Here, Ms Needleman guides us through a three-step process for getting an unhealthy relationship onto a healthier track.
"First of all, you need to be intuitive and aware of what's going on for you. Separate yourself from the relationship and work out what you're feeling. Identify the emotions and how the relationship triggers them."
"Take some time to work out what is reasonable for you, or what you're prepared to accept in the relationship."
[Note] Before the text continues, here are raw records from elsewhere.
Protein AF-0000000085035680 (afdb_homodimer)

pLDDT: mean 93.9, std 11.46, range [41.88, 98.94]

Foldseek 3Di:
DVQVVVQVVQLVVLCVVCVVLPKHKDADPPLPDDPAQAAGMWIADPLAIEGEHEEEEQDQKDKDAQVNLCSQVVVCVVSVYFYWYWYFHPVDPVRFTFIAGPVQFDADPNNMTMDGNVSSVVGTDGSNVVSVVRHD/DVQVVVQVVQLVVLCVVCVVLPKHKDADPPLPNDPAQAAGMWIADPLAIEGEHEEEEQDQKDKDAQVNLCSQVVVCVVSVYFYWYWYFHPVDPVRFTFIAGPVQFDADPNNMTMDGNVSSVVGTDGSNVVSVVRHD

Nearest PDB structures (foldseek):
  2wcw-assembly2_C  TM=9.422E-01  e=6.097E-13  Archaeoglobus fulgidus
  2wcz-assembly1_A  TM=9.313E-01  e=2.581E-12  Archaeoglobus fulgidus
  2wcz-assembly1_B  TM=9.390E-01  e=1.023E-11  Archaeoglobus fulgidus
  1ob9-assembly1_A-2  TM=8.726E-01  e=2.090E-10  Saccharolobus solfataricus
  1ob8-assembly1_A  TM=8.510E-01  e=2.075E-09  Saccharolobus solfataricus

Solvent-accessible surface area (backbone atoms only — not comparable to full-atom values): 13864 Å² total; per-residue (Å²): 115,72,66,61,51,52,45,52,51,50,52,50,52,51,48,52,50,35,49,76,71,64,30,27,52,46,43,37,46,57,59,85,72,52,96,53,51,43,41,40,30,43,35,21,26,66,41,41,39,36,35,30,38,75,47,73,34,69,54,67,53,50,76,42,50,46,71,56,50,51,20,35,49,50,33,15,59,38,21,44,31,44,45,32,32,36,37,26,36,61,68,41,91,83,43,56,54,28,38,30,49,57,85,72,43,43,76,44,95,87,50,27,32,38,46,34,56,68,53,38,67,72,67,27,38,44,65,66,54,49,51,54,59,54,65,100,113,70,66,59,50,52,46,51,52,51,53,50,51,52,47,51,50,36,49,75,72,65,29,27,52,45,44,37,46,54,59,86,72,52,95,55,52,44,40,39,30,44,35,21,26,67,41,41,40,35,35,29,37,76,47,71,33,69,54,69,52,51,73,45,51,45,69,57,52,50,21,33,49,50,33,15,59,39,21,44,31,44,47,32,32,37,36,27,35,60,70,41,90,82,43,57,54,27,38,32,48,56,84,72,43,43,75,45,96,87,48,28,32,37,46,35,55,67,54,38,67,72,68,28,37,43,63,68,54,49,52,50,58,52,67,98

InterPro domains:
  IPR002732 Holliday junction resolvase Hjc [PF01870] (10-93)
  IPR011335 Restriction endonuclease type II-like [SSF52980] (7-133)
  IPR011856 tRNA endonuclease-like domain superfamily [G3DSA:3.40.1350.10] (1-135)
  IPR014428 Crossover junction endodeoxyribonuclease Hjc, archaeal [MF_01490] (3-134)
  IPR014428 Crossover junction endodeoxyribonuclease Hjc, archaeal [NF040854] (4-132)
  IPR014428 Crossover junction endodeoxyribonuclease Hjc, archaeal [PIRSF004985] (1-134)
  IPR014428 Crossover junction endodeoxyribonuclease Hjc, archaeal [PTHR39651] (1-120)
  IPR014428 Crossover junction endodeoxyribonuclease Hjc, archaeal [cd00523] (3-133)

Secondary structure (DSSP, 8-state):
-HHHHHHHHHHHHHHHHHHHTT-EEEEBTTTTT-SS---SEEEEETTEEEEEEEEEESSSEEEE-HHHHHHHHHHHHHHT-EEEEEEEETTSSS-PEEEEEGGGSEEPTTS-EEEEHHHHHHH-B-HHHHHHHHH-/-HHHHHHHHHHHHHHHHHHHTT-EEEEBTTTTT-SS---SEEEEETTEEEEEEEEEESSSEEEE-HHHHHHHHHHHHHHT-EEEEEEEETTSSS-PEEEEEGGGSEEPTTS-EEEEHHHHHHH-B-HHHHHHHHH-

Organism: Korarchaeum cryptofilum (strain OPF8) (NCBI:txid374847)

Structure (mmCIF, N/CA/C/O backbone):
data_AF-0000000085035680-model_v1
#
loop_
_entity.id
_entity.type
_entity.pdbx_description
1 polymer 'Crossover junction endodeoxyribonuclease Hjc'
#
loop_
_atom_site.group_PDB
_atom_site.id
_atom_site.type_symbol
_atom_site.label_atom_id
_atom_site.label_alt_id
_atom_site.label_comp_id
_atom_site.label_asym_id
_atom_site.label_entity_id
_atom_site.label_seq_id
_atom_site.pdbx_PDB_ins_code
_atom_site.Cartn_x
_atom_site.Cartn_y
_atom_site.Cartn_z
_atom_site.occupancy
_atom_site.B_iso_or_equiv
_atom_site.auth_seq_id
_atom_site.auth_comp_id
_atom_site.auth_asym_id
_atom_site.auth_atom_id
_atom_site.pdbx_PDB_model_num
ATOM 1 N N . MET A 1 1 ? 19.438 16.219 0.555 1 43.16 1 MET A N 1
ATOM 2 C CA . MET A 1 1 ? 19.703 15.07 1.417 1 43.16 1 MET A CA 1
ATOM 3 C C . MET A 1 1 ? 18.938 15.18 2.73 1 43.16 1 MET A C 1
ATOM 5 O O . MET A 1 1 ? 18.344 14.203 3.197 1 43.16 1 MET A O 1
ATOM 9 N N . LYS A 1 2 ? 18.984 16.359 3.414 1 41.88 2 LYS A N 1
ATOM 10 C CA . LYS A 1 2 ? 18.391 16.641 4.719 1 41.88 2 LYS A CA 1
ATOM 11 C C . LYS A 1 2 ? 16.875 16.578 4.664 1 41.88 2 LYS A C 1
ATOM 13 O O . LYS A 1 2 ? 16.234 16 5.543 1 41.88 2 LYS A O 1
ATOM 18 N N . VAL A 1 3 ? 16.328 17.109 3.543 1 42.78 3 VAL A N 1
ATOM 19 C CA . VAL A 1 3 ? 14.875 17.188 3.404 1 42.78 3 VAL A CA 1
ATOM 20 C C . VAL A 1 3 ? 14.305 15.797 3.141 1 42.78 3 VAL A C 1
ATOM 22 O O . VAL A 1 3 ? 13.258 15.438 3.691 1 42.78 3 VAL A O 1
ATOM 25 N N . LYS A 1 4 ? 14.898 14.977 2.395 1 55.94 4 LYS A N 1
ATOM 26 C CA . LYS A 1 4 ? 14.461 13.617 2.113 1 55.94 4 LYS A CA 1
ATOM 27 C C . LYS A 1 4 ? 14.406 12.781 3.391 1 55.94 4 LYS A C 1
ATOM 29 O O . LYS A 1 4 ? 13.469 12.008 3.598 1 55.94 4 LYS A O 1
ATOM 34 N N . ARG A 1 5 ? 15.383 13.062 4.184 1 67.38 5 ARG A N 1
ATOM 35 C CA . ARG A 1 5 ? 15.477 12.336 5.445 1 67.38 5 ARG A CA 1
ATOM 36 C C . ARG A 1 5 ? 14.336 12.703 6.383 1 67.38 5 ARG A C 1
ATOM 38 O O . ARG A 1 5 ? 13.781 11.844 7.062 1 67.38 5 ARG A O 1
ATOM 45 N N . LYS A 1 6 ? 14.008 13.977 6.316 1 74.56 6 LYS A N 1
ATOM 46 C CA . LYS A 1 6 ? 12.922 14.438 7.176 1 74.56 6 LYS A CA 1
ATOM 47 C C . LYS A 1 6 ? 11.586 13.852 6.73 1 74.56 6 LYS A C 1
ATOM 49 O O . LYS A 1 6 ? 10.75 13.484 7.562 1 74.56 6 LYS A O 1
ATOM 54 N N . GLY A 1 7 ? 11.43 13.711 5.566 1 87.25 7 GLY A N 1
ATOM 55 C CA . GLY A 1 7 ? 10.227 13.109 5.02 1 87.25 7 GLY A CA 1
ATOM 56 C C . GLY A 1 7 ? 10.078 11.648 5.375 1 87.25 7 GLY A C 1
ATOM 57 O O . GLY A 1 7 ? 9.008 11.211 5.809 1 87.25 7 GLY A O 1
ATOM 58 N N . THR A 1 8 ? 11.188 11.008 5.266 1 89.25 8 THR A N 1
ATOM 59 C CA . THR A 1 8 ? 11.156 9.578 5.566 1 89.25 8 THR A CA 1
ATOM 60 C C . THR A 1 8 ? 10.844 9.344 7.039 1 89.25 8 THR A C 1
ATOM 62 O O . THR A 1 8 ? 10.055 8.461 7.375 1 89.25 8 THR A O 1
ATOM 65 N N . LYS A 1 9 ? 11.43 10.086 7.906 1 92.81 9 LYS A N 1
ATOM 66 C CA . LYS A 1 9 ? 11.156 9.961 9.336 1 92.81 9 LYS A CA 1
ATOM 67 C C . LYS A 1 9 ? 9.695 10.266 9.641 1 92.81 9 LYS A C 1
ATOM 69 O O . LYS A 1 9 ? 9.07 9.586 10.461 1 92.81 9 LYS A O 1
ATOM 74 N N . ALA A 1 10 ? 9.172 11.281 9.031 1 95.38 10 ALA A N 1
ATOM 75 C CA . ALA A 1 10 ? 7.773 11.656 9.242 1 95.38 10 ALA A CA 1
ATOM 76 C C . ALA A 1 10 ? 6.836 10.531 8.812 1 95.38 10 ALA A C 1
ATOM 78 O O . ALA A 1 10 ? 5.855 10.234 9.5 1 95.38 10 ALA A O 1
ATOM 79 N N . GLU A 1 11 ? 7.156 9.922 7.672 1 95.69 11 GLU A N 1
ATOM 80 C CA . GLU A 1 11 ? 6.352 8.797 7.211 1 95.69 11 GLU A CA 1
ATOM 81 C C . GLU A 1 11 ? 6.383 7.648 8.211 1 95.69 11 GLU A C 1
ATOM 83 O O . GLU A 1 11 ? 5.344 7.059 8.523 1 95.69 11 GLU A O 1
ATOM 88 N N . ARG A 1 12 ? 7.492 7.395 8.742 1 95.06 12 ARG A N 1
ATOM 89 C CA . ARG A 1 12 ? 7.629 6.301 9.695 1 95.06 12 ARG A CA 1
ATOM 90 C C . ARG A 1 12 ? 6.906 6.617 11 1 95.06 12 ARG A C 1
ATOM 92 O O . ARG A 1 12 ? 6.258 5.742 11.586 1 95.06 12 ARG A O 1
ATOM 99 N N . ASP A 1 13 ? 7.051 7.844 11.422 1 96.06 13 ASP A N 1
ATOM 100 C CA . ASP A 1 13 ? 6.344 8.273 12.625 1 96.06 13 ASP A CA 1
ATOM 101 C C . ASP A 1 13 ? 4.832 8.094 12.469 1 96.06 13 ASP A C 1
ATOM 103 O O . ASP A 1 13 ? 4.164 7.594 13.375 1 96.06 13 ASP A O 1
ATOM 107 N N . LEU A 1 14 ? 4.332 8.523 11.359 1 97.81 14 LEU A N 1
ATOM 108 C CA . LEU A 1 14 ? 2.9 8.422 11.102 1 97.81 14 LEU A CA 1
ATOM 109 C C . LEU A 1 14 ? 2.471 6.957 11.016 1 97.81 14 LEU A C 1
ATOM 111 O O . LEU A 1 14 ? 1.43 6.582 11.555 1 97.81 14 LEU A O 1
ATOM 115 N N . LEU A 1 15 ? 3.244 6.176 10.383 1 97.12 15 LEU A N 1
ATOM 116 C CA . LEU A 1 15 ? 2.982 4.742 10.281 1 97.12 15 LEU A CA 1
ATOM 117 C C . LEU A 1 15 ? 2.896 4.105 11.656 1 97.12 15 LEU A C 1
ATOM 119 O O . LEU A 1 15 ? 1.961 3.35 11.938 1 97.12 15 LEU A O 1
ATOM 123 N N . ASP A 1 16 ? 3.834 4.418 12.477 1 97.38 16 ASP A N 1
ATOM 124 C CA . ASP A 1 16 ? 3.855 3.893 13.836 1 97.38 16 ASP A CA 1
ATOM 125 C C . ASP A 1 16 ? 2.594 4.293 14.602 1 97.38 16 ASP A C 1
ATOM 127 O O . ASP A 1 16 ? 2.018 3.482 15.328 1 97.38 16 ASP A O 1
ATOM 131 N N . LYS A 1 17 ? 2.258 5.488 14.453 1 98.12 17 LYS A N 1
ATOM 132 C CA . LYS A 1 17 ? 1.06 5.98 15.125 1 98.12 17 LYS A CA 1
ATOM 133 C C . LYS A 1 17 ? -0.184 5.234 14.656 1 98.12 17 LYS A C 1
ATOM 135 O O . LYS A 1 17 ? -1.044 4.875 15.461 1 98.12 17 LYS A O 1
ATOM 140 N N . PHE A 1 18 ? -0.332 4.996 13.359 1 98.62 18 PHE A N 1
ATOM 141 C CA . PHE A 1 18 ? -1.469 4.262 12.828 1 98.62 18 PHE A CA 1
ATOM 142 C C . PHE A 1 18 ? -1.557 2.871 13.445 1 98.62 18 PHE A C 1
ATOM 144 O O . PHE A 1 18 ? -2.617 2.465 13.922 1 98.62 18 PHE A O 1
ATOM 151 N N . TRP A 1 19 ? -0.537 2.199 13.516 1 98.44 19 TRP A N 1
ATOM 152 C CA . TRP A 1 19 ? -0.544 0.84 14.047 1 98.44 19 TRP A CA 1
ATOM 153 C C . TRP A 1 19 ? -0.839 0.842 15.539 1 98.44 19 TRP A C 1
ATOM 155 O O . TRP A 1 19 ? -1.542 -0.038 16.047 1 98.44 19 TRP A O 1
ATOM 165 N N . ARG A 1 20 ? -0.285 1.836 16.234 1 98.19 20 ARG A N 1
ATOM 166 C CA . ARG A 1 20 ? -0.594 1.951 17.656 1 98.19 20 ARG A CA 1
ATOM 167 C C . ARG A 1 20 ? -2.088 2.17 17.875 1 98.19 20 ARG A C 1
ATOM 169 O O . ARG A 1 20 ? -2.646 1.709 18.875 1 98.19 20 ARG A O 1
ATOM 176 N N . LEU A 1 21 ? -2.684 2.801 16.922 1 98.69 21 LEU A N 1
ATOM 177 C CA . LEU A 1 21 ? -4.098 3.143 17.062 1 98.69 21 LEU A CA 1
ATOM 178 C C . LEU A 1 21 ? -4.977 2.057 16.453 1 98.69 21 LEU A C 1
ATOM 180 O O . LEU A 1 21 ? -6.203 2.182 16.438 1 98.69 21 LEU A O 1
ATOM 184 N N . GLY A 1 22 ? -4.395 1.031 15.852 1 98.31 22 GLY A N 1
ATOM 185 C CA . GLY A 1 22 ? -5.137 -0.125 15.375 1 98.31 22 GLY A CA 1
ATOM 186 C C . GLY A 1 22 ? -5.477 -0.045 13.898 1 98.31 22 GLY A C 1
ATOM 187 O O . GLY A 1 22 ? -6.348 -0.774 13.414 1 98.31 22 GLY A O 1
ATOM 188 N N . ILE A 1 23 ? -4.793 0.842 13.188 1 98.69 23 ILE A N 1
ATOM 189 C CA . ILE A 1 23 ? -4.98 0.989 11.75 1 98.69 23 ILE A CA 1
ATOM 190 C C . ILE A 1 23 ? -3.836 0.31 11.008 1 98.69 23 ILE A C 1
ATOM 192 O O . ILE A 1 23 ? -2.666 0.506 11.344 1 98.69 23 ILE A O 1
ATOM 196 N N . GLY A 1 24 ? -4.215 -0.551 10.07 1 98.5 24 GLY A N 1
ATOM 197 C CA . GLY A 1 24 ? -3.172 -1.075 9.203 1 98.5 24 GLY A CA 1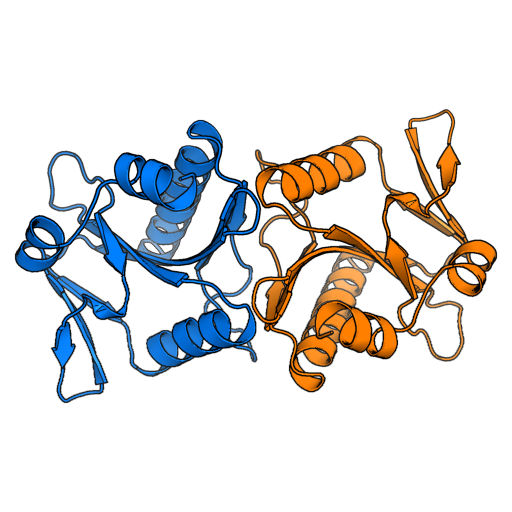
ATOM 198 C C . GLY A 1 24 ? -2.625 -0.043 8.234 1 98.5 24 GLY A C 1
ATOM 199 O O . GLY A 1 24 ? -3.381 0.764 7.688 1 98.5 24 GLY A O 1
ATOM 200 N N . ALA A 1 25 ? -1.33 -0.09 8.031 1 98.44 25 ALA A N 1
ATOM 201 C CA . ALA A 1 25 ? -0.737 0.911 7.148 1 98.44 25 ALA A CA 1
ATOM 202 C C . ALA A 1 25 ? 0.606 0.433 6.605 1 98.44 25 ALA A C 1
ATOM 204 O O . ALA A 1 25 ? 1.331 -0.302 7.277 1 98.44 25 ALA A O 1
ATOM 205 N N . VAL A 1 26 ? 0.913 0.912 5.371 1 97.19 26 VAL A N 1
ATOM 206 C CA . VAL A 1 26 ? 2.199 0.6 4.758 1 97.19 26 VAL A CA 1
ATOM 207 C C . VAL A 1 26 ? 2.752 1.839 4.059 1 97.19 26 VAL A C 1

"For example, to a friend who always makes you feel that you are never doing enough, work out what you think is reasonable, and become aware of the ways they make you feel inadequate. At these times, roll out a pre-prepared response, or just remind yourself that you are doing all you can and that that is good enough!"
"You may be able to work out your 'ground rules' by yourself, or you might need help from a supportive friend or therapist."
"After setting up what you will and won't accept in the relationship, then you need to protect these boundaries."
"You can do this by either practising it yourself and sticking within them, or by stating it to other person in the relationship. You could say to them: 'I'm not letting you put me down anymore'. In the case of a guilt-tripping friend, you might say, 'I can't see you every week and I don't want to be made to feel bad about it'."
These steps may seem simple, but Ms Needleman reminds us that navigating a toxic relationship can be a tricky and sometimes long process.
"It's not easy," she says. "Even in the most toxic relationships, you're already somehow bonded to that dynamic or that person."
Ms Needleman says it helps to have a supportive friend on call, to keep you clear-headed in what can be a confusing time.
"And remember, keep yourself healthy, look after yourself and have other focuses. Also take the time to recover and debrief yourself after interacting with the difficult person."
Whether you try to steer a toxic relationship to a healthier place – or simply say goodbye to it – can depend a lot upon the nature of the relationship and your commitment to the person.
"If you've just met someone and they're constantly putting you down, or guilt-tripping you into doing things you wouldn't normally do, it can be much easier to leave," says Ms Needleman.
But when you have a toxic relationship with your parent, sibling or ex-partner, for example, the emotional bonds are often a lot tighter and harder to let go, she says.
"Many people don't want to cut a family member off, and often, this is where it may better to put the relationship at a distance. Find the place where it is still functional, but also manageable by you too."
As an example, Ms Needleman explains how you might deal with a problematic parent who is also an alcoholic. "Out of compassion, or a sense of obligation, you may not want to cut them out of your life entirely," she says. "But you work out what's doable for you."
You might commit to seeing them once a week in the morning when they're more likely to be sober. "Or you may tell them that you won't answer their phone calls after 9pm unless it's an emergency," she says.
"Work out a boundary that keeps you safe, mentally and emotionally healthy, and keeps the relationship at a level that's manageable."
Ms Needleman says a lack of respect is at the core of a toxic relationship; the other person does not respect who you are and who you want to be.
"But if you can effect change in a toxic relationship – if the other person can stop causing you harm or demanding too much from you – then you may be able to bring respect back into the relationship and be able to maintain it," she says.
Remember though – emotional or physical abuse is never okay and getting help to make change is important.